Jill Bernhardt, and San Francisco Chronicle reporter Cindy
Thomas to help her find a murderer who vows to kill every three
days. Even more terrifying, he has targeted one of the four
friends. Which one will it be?
My Opinion
I love everything James Patterson writes and as a mom, his books
are the perfect read for me b/c his chapters are only about 3 to
4 pages long.
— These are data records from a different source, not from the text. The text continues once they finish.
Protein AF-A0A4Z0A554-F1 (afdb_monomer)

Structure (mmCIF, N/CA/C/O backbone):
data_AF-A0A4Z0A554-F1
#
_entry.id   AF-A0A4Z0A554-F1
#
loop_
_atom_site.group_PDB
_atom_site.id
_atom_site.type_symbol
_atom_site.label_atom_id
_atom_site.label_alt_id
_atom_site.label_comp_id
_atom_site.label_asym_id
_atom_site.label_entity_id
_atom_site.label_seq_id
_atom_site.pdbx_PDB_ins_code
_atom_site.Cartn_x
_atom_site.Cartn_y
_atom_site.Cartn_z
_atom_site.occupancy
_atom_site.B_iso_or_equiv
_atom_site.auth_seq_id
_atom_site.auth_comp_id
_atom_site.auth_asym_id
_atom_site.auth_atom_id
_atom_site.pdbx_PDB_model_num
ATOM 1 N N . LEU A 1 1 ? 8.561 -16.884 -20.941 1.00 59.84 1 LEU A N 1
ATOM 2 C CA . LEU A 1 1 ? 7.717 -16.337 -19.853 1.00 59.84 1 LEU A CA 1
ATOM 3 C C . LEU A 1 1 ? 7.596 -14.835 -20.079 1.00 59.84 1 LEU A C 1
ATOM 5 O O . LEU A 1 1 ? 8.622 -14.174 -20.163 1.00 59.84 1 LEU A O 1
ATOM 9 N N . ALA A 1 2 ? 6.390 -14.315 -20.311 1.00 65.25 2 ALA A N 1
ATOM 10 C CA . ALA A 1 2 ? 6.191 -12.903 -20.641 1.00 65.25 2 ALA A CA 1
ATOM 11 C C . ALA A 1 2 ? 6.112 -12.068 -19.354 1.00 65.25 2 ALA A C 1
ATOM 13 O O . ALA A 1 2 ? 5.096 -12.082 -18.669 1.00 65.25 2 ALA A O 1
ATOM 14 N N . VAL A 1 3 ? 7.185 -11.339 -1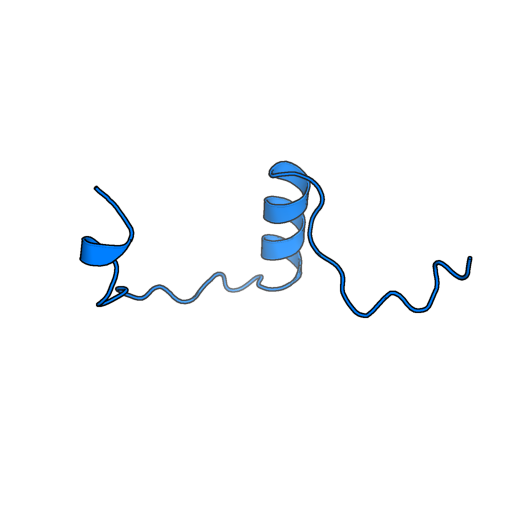9.036 1.00 80.88 3 VAL A N 1
ATOM 15 C CA . VAL A 1 3 ? 7.255 -10.437 -17.868 1.00 80.88 3 VAL A CA 1
ATOM 16 C C . VAL A 1 3 ? 6.294 -9.244 -18.013 1.00 80.88 3 VAL A C 1
ATOM 18 O O . VAL A 1 3 ? 5.813 -8.703 -17.029 1.00 80.88 3 VAL A O 1
ATOM 21 N N . GLY A 1 4 ? 5.940 -8.859 -19.244 1.00 86.62 4 GLY A N 1
ATOM 22 C CA . GLY A 1 4 ? 5.201 -7.621 -19.529 1.00 86.62 4 GLY A CA 1
ATOM 23 C C . GLY A 1 4 ? 3.686 -7.624 -19.271 1.00 86.62 4 GLY A C 1
ATOM 24 O O . GLY A 1 4 ? 3.012 -6.705 -19.738 1.00 86.62 4 GLY A O 1
ATOM 25 N N . ARG A 1 5 ? 3.116 -8.649 -18.622 1.00 89.62 5 ARG A N 1
ATOM 26 C CA . ARG A 1 5 ? 1.671 -8.764 -18.312 1.00 89.62 5 ARG A CA 1
ATOM 27 C C . ARG A 1 5 ? 1.449 -9.350 -16.909 1.00 89.62 5 ARG A C 1
ATOM 29 O O . ARG A 1 5 ? 0.784 -10.367 -16.753 1.00 89.62 5 ARG A O 1
ATOM 36 N N . ASN A 1 6 ? 2.041 -8.724 -15.896 1.00 91.88 6 ASN A N 1
ATOM 37 C CA . ASN A 1 6 ? 2.114 -9.220 -14.514 1.00 91.88 6 ASN A CA 1
ATOM 38 C C . ASN A 1 6 ? 1.161 -8.519 -13.522 1.00 91.88 6 ASN A C 1
ATOM 40 O O . ASN A 1 6 ? 1.327 -8.669 -12.318 1.00 91.88 6 ASN A O 1
ATOM 44 N N . ILE A 1 7 ? 0.129 -7.836 -14.033 1.00 93.88 7 ILE A N 1
ATOM 45 C CA . ILE A 1 7 ? -1.044 -7.309 -13.306 1.00 93.88 7 ILE A CA 1
ATOM 46 C C . ILE A 1 7 ? -0.754 -6.136 -12.358 1.00 93.88 7 ILE A C 1
ATOM 48 O O . ILE A 1 7 ? -1.414 -5.108 -12.483 1.00 93.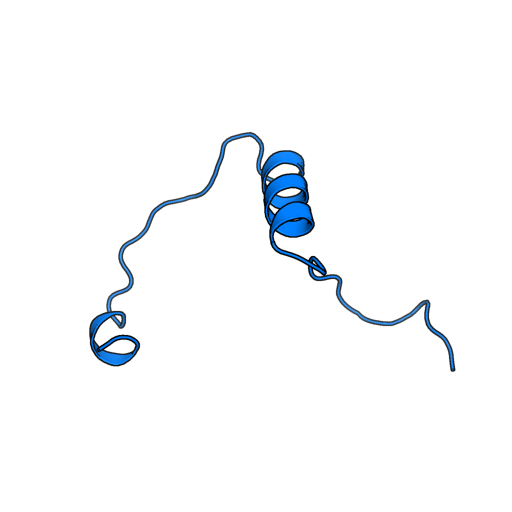88 7 ILE A O 1
ATOM 52 N N . CYS A 1 8 ? 0.192 -6.257 -11.430 1.00 94.75 8 CYS A N 1
ATOM 53 C CA . CYS A 1 8 ? 0.414 -5.276 -10.371 1.00 94.75 8 CYS A CA 1
ATOM 54 C C . CYS A 1 8 ? 1.897 -4.978 -10.126 1.00 94.75 8 C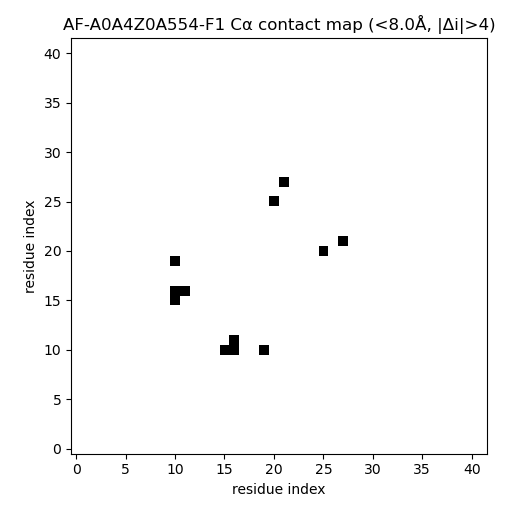YS A C 1
ATOM 56 O O . CYS A 1 8 ? 2.774 -5.796 -10.401 1.00 94.75 8 CYS A O 1
ATOM 58 N N . HIS A 1 9 ? 2.138 -3.799 -9.554 1.00 96.69 9 HIS A N 1
ATOM 59 C CA . HIS A 1 9 ? 3.419 -3.364 -9.003 1.00 96.69 9 HIS A CA 1
ATOM 60 C C . HIS A 1 9 ? 3.289 -3.220 -7.487 1.00 96.69 9 HIS A C 1
ATOM 62 O O . HIS A 1 9 ? 2.230 -2.834 -6.990 1.00 96.69 9 HIS A O 1
ATOM 68 N N . GLY A 1 10 ? 4.370 -3.509 -6.776 1.00 97.00 10 GLY A N 1
ATOM 69 C CA . GLY A 1 10 ? 4.536 -3.207 -5.364 1.00 97.00 10 GLY A CA 1
ATOM 70 C C . GLY A 1 10 ? 5.995 -2.857 -5.123 1.00 97.00 10 GLY A C 1
ATOM 71 O O . GLY A 1 10 ? 6.876 -3.438 -5.760 1.00 97.00 10 GLY A O 1
ATOM 72 N N . SER A 1 11 ? 6.238 -1.891 -4.244 1.00 98.44 11 SER A N 1
ATOM 73 C CA . SER A 1 11 ? 7.589 -1.436 -3.932 1.00 98.44 11 SER A CA 1
ATOM 74 C C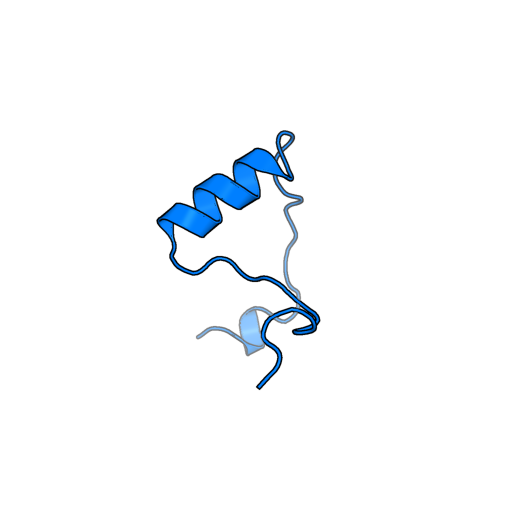 . SER A 1 11 ? 8.432 -2.595 -3.391 1.00 98.44 11 SER A C 1
ATOM 76 O O . SER A 1 11 ? 7.946 -3.446 -2.645 1.00 98.44 11 SER A O 1
ATOM 78 N N . ASP A 1 12 ? 9.700 -2.637 -3.783 1.00 97.88 12 ASP A N 1
ATOM 79 C CA . ASP A 1 12 ? 10.598 -3.774 -3.549 1.00 97.88 12 ASP A CA 1
ATOM 80 C C . ASP A 1 12 ? 11.416 -3.678 -2.249 1.00 97.88 12 ASP A C 1
ATOM 82 O O . ASP A 1 12 ? 12.013 -4.666 -1.819 1.00 97.88 12 ASP A O 1
ATOM 86 N N . ALA A 1 13 ? 11.423 -2.511 -1.602 1.00 98.56 13 ALA A N 1
ATOM 87 C CA . ALA A 1 13 ? 12.111 -2.234 -0.346 1.00 98.56 13 ALA A CA 1
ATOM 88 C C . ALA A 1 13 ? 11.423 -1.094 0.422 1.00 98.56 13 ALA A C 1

You can sneak a few extra chapters in while the
kids are busy playing or you are waiting in the carpool to pick
them up from school. If you are lilke me, you are so tired at
the end of the day that you don't get much reading done before
bed. With this you may actually make it through a couple of
chapters before falling asleep.
Patterson has always been great at creating believable
characters and he does a great job in this book as well. The
story line is very captive and keeps you guessing. Of course he
throws in a little drama and romance as well for good measure.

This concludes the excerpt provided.